### Work instructions:
Restate each entry word for word, leaving nothing out.

[Opening Input section]

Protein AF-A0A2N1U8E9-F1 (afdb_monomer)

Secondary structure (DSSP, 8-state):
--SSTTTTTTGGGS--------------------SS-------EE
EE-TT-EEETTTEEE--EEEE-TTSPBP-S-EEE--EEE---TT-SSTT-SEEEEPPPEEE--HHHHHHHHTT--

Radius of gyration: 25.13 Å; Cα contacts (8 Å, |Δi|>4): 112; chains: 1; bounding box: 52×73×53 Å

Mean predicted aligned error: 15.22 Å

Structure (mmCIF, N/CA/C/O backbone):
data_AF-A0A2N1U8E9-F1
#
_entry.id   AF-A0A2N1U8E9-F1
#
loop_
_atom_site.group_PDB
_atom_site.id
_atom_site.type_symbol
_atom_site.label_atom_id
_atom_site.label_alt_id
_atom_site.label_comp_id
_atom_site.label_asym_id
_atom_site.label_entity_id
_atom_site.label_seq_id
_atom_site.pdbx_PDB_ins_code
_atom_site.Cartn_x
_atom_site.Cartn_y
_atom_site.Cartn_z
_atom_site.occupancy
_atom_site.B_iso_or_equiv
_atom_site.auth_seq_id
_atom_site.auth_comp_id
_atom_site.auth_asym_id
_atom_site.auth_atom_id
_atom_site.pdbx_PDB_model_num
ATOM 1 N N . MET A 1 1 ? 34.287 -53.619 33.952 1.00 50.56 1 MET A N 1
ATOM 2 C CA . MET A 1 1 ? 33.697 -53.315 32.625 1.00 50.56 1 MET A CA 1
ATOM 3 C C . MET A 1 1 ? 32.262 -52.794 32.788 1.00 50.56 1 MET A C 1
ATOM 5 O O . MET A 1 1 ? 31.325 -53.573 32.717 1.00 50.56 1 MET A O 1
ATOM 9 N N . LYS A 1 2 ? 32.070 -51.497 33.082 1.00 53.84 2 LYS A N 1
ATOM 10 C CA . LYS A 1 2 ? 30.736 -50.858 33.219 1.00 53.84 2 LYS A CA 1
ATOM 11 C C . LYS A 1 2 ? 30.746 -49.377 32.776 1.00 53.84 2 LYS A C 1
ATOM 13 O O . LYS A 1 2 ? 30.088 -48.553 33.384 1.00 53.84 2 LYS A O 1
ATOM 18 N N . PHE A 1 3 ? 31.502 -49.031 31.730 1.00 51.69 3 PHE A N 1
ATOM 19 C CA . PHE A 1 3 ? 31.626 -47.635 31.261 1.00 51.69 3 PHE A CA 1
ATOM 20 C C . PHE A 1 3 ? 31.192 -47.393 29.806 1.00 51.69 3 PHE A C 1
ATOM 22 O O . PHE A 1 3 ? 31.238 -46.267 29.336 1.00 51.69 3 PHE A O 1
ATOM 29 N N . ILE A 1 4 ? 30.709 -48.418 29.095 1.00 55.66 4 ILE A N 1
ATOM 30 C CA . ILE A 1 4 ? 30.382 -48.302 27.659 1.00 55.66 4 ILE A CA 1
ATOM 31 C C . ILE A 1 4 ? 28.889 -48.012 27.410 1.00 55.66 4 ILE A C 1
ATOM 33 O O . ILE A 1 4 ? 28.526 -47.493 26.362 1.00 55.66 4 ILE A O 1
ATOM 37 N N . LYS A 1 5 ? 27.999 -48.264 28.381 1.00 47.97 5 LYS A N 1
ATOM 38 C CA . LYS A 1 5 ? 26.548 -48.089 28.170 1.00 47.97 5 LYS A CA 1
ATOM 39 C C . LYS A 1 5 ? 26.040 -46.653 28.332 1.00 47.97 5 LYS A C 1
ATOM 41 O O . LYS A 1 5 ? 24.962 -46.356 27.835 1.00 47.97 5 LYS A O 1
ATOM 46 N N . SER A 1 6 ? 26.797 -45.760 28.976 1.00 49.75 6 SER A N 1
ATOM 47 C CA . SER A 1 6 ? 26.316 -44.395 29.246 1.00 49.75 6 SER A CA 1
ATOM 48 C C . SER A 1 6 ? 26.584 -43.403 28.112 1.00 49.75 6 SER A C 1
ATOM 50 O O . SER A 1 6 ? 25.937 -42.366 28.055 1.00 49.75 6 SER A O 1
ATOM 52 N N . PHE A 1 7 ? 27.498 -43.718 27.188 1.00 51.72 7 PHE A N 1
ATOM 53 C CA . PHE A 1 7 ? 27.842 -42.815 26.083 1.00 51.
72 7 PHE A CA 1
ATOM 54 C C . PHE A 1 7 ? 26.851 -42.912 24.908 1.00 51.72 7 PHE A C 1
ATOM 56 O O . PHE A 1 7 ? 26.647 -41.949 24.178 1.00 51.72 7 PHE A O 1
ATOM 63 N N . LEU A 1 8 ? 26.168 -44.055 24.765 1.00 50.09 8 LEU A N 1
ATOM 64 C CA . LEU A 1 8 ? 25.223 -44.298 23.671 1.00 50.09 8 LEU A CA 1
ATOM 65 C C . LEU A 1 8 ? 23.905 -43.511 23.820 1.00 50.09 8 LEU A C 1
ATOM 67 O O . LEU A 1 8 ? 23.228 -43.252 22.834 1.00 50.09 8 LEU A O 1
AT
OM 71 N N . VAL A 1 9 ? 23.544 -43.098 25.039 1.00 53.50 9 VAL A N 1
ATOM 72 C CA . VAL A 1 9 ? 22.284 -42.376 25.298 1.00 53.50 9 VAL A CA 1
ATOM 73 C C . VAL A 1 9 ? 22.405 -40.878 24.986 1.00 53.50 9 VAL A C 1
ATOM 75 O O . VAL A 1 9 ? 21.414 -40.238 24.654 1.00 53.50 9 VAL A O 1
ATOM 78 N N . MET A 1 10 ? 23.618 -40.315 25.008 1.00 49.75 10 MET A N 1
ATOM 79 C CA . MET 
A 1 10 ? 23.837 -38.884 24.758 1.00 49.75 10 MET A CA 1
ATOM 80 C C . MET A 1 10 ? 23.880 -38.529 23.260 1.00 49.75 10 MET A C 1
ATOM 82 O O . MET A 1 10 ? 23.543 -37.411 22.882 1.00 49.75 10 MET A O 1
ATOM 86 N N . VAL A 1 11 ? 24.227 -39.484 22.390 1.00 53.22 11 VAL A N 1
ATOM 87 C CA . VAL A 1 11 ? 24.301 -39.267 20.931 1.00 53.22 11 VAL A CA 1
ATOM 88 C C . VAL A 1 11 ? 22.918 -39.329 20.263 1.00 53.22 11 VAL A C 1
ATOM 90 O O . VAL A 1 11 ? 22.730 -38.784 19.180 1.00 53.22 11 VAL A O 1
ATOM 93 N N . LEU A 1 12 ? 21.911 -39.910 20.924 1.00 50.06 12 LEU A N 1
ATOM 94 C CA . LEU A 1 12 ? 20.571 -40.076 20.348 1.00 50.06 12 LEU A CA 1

[Closing Input section]

### Task result:
Protein AF-A0A2N1U8E9-F1 (afdb_monomer)

Secondary structure (DSSP, 8-state):
--SSTTTTTTGGGS--------------------SS-------EE
EE-TT-EEETTTEEE--EEEE-TTSPBP-S-EEE--EEE---TT-SSTT-SEEEEPPPEEE--HHHHHHHHTT--

Radius of gyration: 25.13 Å; Cα contacts (8 Å, |Δi|>4): 112; chains: 1; bounding box: 52×73×53 Å

Mean predicted aligned error: 15.22 Å

Structure (mmCIF, N/CA/C/O backbone):
data_AF-A0A2N1U8E9-F1
#
_entry.id   AF-A0A2N1U8E9-F1
#
loop_
_atom_site.group_PDB
_atom_site.id
_atom_site.type_symbol
_atom_site.label_atom_id
_atom_site.label_alt_id
_atom_site.label_comp_id
_atom_site.label_asym_id
_atom_site.label_entity_id
_atom_site.label_seq_id
_atom_site.pdbx_PDB_ins_code
_atom_site.Cartn_x
_atom_site.Cartn_y
_atom_site.Cartn_z
_atom_site.occupancy
_atom_site.B_iso_or_equiv
_atom_site.auth_seq_id
_atom_site.auth_comp_id
_atom_site.auth_asym_id
_atom_site.auth_atom_id
_atom_site.pdbx_PDB_model_num
ATOM 1 N N . MET A 1 1 ? 34.287 -53.619 33.952 1.00 50.56 1 MET A N 1
ATOM 2 C CA . MET A 1 1 ? 33.697 -53.315 32.625 1.00 50.56 1 MET A CA 1
ATOM 3 C C . MET A 1 1 ? 32.262 -52.794 32.788 1.00 50.56 1 MET A C 1
ATOM 5 O O . MET A 1 1 ? 31.325 -53.573 32.717 1.00 50.56 1 MET A O 1
ATOM 9 N N . LYS A 1 2 ? 32.070 -51.497 33.082 1.00 53.84 2 LYS A N 1
ATOM 10 C CA . LYS A 1 2 ? 30.736 -50.858 33.219 1.00 53.84 2 LYS A CA 1
ATOM 11 C C . LYS A 1 2 ? 30.746 -49.377 32.776 1.00 53.84 2 LYS A C 1
ATOM 13 O O . LYS A 1 2 ? 30.088 -48.553 33.384 1.00 53.84 2 LYS A O 1
ATOM 18 N N . PHE A 1 3 ? 31.502 -49.031 31.730 1.00 51.69 3 PHE A N 1
ATOM 19 C CA . PHE A 1 3 ? 31.626 -47.635 31.261 1.00 51.69 3 PHE A CA 1
ATOM 20 C C . PHE A 1 3 ? 31.192 -47.393 29.806 1.00 51.69 3 PHE A C 1
ATOM 22 O O . PHE A 1 3 ? 31.238 -46.267 29.336 1.00 51.69 3 PHE A O 1
ATOM 29 N N . ILE A 1 4 ? 30.709 -48.418 29.095 1.00 55.66 4 ILE A N 1
ATOM 30 C CA . ILE A 1 4 ? 30.382 -48.302 27.659 1.00 55.66 4 ILE A CA 1
ATOM 31 C C . ILE A 1 4 ? 28.889 -48.012 27.410 1.00 55.66 4 ILE A C 1
ATOM 33 O O . ILE A 1 4 ? 28.526 -47.493 26.362 1.00 55.66 4 ILE A O 1
ATOM 37 N N . LYS A 1 5 ? 27.999 -48.264 28.381 1.00 47.97 5 LYS A N 1
ATOM 38 C CA . LYS A 1 5 ? 26.548 -48.089 28.170 1.00 47.97 5 LYS A CA 1
ATOM 39 C C . LYS A 1 5 ? 26.040 -46.653 28.332 1.00 47.97 5 LYS A C 1
ATOM 41 O O . LYS A 1 5 ? 24.962 -46.356 27.835 1.00 47.97 5 LYS A O 1
ATOM 46 N N . SER A 1 6 ? 26.797 -45.760 28.976 1.00 49.75 6 SER A N 1
ATOM 47 C CA . SER A 1 6 ? 26.316 -44.395 29.246 1.00 49.75 6 SER A CA 1
ATOM 48 C C . SER A 1 6 ? 26.584 -43.403 28.112 1.00 49.75 6 SER A C 1
ATOM 50 O O . SER A 1 6 ? 25.937 -42.366 28.055 1.00 49.75 6 SER A O 1
ATOM 52 N N . PHE A 1 7 ? 27.498 -43.718 27.188 1.00 51.72 7 PHE A N 1
ATOM 53 C CA . PHE A 1 7 ? 27.842 -42.815 26.083 1.00 51.
72 7 PHE A CA 1
ATOM 54 C C . PHE A 1 7 ? 26.851 -42.912 24.908 1.00 51.72 7 PHE A C 1
ATOM 56 O O . PHE A 1 7 ? 26.647 -41.949 24.178 1.00 51.72 7 PHE A O 1
ATOM 63 N N . LEU A 1 8 ? 26.168 -44.055 24.765 1.00 50.09 8 LEU A N 1
ATOM 64 C CA . LEU A 1 8 ? 25.223 -44.298 23.671 1.00 50.09 8 LEU A CA 1
ATOM 65 C C . LEU A 1 8 ? 23.905 -43.511 23.820 1.00 50.09 8 LEU A C 1
ATOM 67 O O . LEU A 1 8 ? 23.228 -43.252 22.834 1.00 50.09 8 LEU A O 1
AT
OM 71 N N . VAL A 1 9 ? 23.544 -43.098 25.039 1.00 53.50 9 VAL A N 1
ATOM 72 C CA . VAL A 1 9 ? 22.284 -42.376 25.298 1.00 53.50 9 VAL A CA 1
ATOM 73 C C . VAL A 1 9 ? 22.405 -40.878 24.986 1.00 53.50 9 VAL A C 1
ATOM 75 O O . VAL A 1 9 ? 21.414 -40.238 24.654 1.00 53.50 9 VAL A O 1
ATOM 78 N N . MET A 1 10 ? 23.618 -40.315 25.008 1.00 49.75 10 MET A N 1
ATOM 79 C CA . MET 
A 1 10 ? 23.837 -38.884 24.758 1.00 49.75 10 MET A CA 1
ATOM 80 C C . MET A 1 10 ? 23.880 -38.529 23.260 1.00 49.75 10 MET A C 1
ATOM 82 O O . MET A 1 10 ? 23.543 -37.411 22.882 1.00 49.75 10 MET A O 1
ATOM 86 N N . VAL A 1 11 ? 24.227 -39.484 22.390 1.00 53.22 11 VAL A N 1
ATOM 87 C CA . VAL A 1 11 ? 24.301 -39.267 20.931 1.00 53.22 11 VAL A CA 1
ATOM 88 C C . VAL A 1 11 ? 22.918 -39.329 20.263 1.00 53.22 11 VAL A C 1
ATOM 90 O O . VAL A 1 11 ? 22.730 -38.784 19.180 1.00 53.22 11 VAL A O 1
ATOM 93 N N . LEU A 1 12 ? 21.911 -39.910 20.924 1.00 50.06 12 LEU A N 1
ATOM 94 C CA . LEU A 1 12 ? 20.571 -40.076 20.348 1.00 50.06 12 LEU A CA 1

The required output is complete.